THE DATA =>
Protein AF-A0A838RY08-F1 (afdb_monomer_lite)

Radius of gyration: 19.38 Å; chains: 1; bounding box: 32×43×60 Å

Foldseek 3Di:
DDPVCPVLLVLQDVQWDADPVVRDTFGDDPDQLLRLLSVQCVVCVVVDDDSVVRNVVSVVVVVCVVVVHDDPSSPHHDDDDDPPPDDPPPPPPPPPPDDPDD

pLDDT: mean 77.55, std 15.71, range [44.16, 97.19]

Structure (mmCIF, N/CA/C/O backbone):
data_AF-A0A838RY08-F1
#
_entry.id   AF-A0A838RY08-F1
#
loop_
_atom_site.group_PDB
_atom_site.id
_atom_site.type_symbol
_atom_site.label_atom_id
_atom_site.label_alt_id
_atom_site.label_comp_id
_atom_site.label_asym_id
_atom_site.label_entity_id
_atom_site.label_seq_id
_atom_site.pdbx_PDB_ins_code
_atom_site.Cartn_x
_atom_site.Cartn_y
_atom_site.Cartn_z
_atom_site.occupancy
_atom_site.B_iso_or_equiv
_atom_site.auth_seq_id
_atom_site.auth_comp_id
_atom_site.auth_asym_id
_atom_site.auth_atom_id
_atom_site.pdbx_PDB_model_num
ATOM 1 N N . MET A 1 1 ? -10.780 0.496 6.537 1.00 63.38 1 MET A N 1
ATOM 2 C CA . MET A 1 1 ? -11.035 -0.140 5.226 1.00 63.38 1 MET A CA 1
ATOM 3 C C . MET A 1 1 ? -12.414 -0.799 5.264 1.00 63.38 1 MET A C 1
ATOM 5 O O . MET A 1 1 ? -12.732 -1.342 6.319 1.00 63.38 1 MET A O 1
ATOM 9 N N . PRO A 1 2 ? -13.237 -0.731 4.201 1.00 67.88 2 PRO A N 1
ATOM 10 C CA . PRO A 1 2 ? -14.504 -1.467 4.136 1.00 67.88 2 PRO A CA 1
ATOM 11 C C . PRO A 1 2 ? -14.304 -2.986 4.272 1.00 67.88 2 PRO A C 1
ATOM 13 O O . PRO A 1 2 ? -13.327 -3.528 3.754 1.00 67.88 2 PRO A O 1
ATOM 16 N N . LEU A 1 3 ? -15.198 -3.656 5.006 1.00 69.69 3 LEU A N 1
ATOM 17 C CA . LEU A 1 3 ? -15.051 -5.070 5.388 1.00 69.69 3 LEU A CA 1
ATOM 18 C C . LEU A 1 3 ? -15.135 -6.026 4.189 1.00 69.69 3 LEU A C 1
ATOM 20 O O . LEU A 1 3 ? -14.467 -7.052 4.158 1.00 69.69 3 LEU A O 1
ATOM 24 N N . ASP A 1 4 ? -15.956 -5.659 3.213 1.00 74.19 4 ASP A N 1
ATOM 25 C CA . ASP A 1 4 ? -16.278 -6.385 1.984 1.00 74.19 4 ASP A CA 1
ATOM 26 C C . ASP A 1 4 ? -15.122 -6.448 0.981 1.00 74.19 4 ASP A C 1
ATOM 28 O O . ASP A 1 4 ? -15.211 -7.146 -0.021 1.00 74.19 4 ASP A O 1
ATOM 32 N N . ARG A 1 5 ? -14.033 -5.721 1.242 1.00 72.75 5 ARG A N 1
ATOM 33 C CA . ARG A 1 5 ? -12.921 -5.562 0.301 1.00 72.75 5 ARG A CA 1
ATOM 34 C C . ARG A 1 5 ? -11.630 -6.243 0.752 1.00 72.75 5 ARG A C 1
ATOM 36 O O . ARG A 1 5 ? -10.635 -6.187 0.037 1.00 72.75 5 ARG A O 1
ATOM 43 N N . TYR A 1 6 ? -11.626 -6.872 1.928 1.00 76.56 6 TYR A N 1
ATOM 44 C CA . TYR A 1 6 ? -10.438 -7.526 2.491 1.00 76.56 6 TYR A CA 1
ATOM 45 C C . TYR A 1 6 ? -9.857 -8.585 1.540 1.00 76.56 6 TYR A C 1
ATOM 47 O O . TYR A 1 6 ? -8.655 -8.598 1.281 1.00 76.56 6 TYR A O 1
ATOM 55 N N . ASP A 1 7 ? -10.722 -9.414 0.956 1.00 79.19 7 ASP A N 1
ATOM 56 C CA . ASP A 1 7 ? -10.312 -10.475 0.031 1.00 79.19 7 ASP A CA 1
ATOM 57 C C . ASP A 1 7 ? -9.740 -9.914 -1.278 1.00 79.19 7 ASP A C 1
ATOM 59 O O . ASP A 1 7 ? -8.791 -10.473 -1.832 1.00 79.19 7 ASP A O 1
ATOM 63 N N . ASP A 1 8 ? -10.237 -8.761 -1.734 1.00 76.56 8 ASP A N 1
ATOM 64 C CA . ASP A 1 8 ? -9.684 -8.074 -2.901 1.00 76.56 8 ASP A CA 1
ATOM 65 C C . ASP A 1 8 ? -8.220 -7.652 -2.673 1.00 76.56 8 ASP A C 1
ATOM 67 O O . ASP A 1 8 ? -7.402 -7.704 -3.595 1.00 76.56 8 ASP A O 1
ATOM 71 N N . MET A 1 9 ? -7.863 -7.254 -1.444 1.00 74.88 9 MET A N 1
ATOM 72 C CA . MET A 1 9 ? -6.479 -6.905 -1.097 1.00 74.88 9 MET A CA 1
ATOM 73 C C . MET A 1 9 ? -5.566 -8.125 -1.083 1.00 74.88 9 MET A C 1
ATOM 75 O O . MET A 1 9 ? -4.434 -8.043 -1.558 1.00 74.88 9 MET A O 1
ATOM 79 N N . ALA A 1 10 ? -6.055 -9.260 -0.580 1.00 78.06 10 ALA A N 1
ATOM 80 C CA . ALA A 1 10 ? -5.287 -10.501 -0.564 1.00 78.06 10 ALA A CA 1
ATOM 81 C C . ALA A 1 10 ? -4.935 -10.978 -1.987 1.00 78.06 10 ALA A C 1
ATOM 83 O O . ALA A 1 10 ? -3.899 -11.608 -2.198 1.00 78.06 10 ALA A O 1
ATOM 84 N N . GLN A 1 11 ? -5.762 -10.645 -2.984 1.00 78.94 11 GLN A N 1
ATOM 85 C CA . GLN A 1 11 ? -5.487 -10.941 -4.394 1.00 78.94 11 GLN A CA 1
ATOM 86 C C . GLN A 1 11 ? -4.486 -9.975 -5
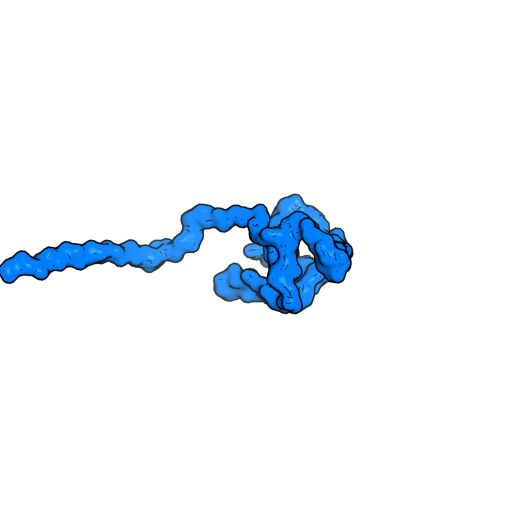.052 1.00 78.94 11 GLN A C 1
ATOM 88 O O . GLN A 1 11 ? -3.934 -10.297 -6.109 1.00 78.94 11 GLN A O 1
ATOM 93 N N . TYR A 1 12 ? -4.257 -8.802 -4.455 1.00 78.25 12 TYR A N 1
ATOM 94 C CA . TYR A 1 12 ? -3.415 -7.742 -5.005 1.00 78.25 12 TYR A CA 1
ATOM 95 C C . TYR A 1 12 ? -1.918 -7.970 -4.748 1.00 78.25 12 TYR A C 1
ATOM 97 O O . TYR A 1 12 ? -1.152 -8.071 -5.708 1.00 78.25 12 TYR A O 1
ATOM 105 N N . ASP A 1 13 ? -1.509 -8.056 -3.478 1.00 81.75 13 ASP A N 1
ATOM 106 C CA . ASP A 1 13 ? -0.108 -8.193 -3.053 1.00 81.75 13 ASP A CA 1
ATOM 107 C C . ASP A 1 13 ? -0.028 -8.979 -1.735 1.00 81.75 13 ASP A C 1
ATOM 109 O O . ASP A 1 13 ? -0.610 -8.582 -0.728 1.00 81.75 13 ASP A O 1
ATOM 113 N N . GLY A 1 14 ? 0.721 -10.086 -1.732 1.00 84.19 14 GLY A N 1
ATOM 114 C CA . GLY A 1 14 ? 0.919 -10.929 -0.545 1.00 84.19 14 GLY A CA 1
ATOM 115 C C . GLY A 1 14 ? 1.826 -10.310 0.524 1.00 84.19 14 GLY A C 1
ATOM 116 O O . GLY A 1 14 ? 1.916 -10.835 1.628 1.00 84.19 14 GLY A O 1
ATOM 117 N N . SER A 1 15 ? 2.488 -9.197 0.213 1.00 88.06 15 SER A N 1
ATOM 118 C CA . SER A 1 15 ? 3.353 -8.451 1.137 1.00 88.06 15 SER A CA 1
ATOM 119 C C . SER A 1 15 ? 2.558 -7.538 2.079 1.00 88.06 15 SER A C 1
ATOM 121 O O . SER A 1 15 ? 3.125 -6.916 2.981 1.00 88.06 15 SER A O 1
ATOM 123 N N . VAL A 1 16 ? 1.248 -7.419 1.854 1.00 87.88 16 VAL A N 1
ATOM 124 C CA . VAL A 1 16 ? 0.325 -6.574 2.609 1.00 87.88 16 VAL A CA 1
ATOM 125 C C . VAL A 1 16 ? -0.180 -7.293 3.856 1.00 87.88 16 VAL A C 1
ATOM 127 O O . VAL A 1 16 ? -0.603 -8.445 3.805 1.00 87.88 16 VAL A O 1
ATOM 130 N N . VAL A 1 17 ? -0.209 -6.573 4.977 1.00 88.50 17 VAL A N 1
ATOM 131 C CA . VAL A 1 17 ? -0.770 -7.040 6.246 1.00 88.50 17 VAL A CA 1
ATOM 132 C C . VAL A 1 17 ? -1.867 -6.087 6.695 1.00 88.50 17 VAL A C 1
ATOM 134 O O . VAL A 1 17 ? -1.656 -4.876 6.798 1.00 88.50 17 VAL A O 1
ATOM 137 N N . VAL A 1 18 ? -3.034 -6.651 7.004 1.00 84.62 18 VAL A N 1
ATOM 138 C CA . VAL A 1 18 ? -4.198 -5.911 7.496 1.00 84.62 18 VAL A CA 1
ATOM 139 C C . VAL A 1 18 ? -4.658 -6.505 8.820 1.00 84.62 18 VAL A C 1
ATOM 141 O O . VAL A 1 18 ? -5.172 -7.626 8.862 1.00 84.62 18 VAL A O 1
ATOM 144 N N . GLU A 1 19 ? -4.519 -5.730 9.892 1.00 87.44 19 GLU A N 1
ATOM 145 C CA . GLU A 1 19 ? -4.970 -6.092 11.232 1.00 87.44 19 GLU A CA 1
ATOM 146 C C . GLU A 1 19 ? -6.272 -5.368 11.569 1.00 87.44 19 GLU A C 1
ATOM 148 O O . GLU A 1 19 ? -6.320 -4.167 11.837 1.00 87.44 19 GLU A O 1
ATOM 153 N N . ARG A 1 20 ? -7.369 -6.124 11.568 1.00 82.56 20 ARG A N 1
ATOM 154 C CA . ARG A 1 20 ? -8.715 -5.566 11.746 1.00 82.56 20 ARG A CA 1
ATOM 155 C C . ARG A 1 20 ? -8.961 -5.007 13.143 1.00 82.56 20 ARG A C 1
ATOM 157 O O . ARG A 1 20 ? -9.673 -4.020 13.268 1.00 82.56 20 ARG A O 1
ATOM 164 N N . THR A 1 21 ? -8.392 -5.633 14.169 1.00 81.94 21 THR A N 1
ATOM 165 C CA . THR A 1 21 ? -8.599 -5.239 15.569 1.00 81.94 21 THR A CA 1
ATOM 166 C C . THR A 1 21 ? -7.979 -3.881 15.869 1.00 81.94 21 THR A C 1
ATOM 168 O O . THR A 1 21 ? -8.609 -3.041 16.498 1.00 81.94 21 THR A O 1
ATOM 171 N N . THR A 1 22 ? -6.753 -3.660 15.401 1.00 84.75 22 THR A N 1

==

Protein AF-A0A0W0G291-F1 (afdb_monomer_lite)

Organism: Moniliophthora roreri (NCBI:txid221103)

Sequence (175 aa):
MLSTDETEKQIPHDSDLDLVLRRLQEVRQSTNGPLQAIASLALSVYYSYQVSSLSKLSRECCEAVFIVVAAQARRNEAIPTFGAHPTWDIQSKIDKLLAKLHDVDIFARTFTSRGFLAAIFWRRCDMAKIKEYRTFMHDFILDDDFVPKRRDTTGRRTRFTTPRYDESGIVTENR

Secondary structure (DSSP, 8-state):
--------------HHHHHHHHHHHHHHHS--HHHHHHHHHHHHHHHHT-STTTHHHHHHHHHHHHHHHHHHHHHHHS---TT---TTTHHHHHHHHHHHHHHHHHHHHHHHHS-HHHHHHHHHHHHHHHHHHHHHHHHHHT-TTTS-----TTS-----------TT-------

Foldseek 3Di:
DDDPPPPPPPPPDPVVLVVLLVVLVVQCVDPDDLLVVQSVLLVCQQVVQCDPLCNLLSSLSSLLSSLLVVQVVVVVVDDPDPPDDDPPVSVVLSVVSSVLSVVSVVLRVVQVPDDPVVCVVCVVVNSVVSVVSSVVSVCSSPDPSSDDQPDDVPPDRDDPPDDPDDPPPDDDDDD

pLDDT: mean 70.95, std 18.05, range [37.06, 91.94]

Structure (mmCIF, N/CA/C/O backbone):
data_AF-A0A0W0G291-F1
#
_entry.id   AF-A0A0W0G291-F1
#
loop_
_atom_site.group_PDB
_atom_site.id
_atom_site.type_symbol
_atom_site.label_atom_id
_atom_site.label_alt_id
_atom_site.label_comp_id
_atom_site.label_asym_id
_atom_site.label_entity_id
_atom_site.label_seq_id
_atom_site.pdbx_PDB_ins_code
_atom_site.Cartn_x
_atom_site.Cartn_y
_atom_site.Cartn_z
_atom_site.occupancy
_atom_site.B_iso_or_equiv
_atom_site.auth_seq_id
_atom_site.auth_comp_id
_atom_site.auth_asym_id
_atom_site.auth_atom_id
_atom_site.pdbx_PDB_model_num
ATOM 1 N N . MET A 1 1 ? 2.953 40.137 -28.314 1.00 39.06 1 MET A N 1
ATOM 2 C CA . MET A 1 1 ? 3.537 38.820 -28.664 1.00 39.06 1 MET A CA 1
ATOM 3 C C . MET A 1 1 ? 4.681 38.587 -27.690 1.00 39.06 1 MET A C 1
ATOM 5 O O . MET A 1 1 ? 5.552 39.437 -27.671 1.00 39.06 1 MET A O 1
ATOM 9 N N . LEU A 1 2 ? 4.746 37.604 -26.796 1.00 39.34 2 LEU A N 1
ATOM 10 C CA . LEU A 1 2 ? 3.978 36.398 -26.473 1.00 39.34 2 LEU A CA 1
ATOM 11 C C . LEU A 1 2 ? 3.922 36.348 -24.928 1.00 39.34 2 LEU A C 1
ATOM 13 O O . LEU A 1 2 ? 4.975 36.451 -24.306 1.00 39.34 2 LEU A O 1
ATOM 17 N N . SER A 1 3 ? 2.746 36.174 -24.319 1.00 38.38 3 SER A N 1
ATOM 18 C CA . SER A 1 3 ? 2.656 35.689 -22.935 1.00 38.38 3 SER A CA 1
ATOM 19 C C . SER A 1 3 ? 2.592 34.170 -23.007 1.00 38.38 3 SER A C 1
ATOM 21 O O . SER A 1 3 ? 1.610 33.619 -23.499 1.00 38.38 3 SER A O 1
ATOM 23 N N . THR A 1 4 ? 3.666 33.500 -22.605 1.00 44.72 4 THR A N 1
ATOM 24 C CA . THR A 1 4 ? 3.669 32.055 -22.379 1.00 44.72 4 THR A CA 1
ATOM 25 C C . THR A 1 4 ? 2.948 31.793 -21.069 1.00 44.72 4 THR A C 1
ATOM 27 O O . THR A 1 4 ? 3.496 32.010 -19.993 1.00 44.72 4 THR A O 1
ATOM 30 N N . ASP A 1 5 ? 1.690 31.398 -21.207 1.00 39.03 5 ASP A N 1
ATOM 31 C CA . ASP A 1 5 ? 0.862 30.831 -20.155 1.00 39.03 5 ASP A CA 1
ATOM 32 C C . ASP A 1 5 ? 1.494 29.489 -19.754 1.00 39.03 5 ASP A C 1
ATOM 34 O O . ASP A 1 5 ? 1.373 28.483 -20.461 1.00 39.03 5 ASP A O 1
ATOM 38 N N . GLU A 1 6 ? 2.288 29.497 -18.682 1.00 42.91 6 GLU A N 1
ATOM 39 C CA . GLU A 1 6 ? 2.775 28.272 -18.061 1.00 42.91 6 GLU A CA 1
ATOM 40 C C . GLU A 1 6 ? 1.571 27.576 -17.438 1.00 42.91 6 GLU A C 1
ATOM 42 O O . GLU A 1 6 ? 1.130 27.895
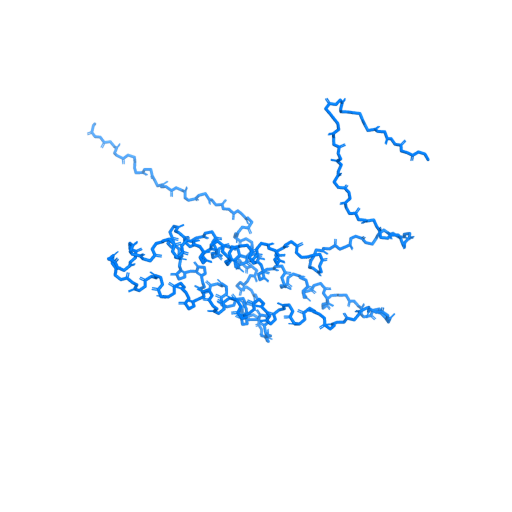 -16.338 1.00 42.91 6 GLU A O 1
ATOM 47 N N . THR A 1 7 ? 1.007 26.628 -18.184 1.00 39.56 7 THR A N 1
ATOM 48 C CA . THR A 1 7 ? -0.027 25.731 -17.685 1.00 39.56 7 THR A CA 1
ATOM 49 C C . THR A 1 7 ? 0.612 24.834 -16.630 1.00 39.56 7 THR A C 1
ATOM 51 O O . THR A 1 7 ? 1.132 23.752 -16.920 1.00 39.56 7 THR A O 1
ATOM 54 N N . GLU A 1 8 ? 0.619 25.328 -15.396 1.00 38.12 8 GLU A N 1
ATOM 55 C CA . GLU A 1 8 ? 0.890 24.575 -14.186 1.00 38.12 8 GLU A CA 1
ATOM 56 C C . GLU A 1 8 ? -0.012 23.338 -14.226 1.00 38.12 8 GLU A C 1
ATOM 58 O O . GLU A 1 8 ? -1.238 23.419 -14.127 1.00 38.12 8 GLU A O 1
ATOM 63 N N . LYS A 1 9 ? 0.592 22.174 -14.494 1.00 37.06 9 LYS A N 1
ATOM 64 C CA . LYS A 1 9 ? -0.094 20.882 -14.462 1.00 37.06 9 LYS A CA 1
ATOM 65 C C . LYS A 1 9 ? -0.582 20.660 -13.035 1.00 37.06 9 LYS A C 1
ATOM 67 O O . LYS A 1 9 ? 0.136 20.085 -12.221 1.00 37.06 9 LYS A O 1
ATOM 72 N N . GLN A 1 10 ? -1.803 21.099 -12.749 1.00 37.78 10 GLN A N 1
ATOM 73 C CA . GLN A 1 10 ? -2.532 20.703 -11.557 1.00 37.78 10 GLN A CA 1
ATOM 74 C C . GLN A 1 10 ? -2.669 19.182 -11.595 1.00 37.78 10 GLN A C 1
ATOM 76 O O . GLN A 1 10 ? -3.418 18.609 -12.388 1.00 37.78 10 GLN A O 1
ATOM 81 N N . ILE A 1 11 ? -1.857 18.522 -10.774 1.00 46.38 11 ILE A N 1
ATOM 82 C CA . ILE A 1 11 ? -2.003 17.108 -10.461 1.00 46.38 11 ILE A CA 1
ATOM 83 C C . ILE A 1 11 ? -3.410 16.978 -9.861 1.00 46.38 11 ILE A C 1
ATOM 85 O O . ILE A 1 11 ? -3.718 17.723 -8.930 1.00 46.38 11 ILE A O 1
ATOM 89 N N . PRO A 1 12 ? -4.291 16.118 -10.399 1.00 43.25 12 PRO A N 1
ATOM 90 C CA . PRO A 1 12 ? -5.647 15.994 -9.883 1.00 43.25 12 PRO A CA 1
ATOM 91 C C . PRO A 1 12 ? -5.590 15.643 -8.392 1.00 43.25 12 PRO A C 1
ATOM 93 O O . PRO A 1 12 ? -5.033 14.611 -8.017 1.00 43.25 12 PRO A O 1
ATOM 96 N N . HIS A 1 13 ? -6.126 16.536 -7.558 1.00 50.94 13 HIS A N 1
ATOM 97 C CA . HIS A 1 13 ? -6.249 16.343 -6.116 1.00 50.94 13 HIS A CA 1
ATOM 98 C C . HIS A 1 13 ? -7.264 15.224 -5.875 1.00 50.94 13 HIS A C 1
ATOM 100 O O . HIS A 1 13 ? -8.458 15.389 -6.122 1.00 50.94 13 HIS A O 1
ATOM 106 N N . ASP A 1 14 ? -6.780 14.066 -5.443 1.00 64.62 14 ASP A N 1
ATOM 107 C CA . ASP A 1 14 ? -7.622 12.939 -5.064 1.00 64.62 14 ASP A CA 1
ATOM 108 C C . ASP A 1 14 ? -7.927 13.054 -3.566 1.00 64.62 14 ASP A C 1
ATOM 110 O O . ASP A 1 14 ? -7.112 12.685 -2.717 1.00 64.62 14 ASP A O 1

HOW TO COMPLETE THIS TASK =>
Above this instruction are the records; retype exactly the lines from the one containing "ATOM 28 O O" up to and including the one containing "ATOM 47 O O".

ANSWER SECTION =>
ATOM 28 O O . ASP A 1 4 ? -15.211 -7.146 -0.021 1.00 74.19 4 ASP A O 1
ATOM 32 N N . ARG A 1 5 ? -14.033 -5.721 1.242 1.00 72.75 5 ARG A N 1
ATOM 33 C CA . ARG A 1 5 ? -12.921 -5.562 0.301 1.00 72.75 5 ARG A CA 1
ATOM 34 C C . ARG A 1 5 ? -11.630 -6.243 0.752 1.00 72.75 5 ARG A C 1
ATOM 36 O O . ARG A 1 5 ? -10.635 -6.187 0.037 1.00 72.75 5 ARG A O 1
ATOM 43 N N . TYR A 1 6 ? -11.626 -6.872 1.928 1.00 76.56 6 TYR A N 1
ATOM 44 C CA . TYR A 1 6 ? -10.438 -7.526 2.491 1.00 76.56 6 TYR A CA 1
ATOM 45 C C . TYR A 1 6 ? -9.857 -8.585 1.540 1.00 76.56 6 TYR A C 1
ATOM 47 O O . TYR A 1 6 ? -8.655 -8.598 1.281 1.00 76.56 6 TYR A O 1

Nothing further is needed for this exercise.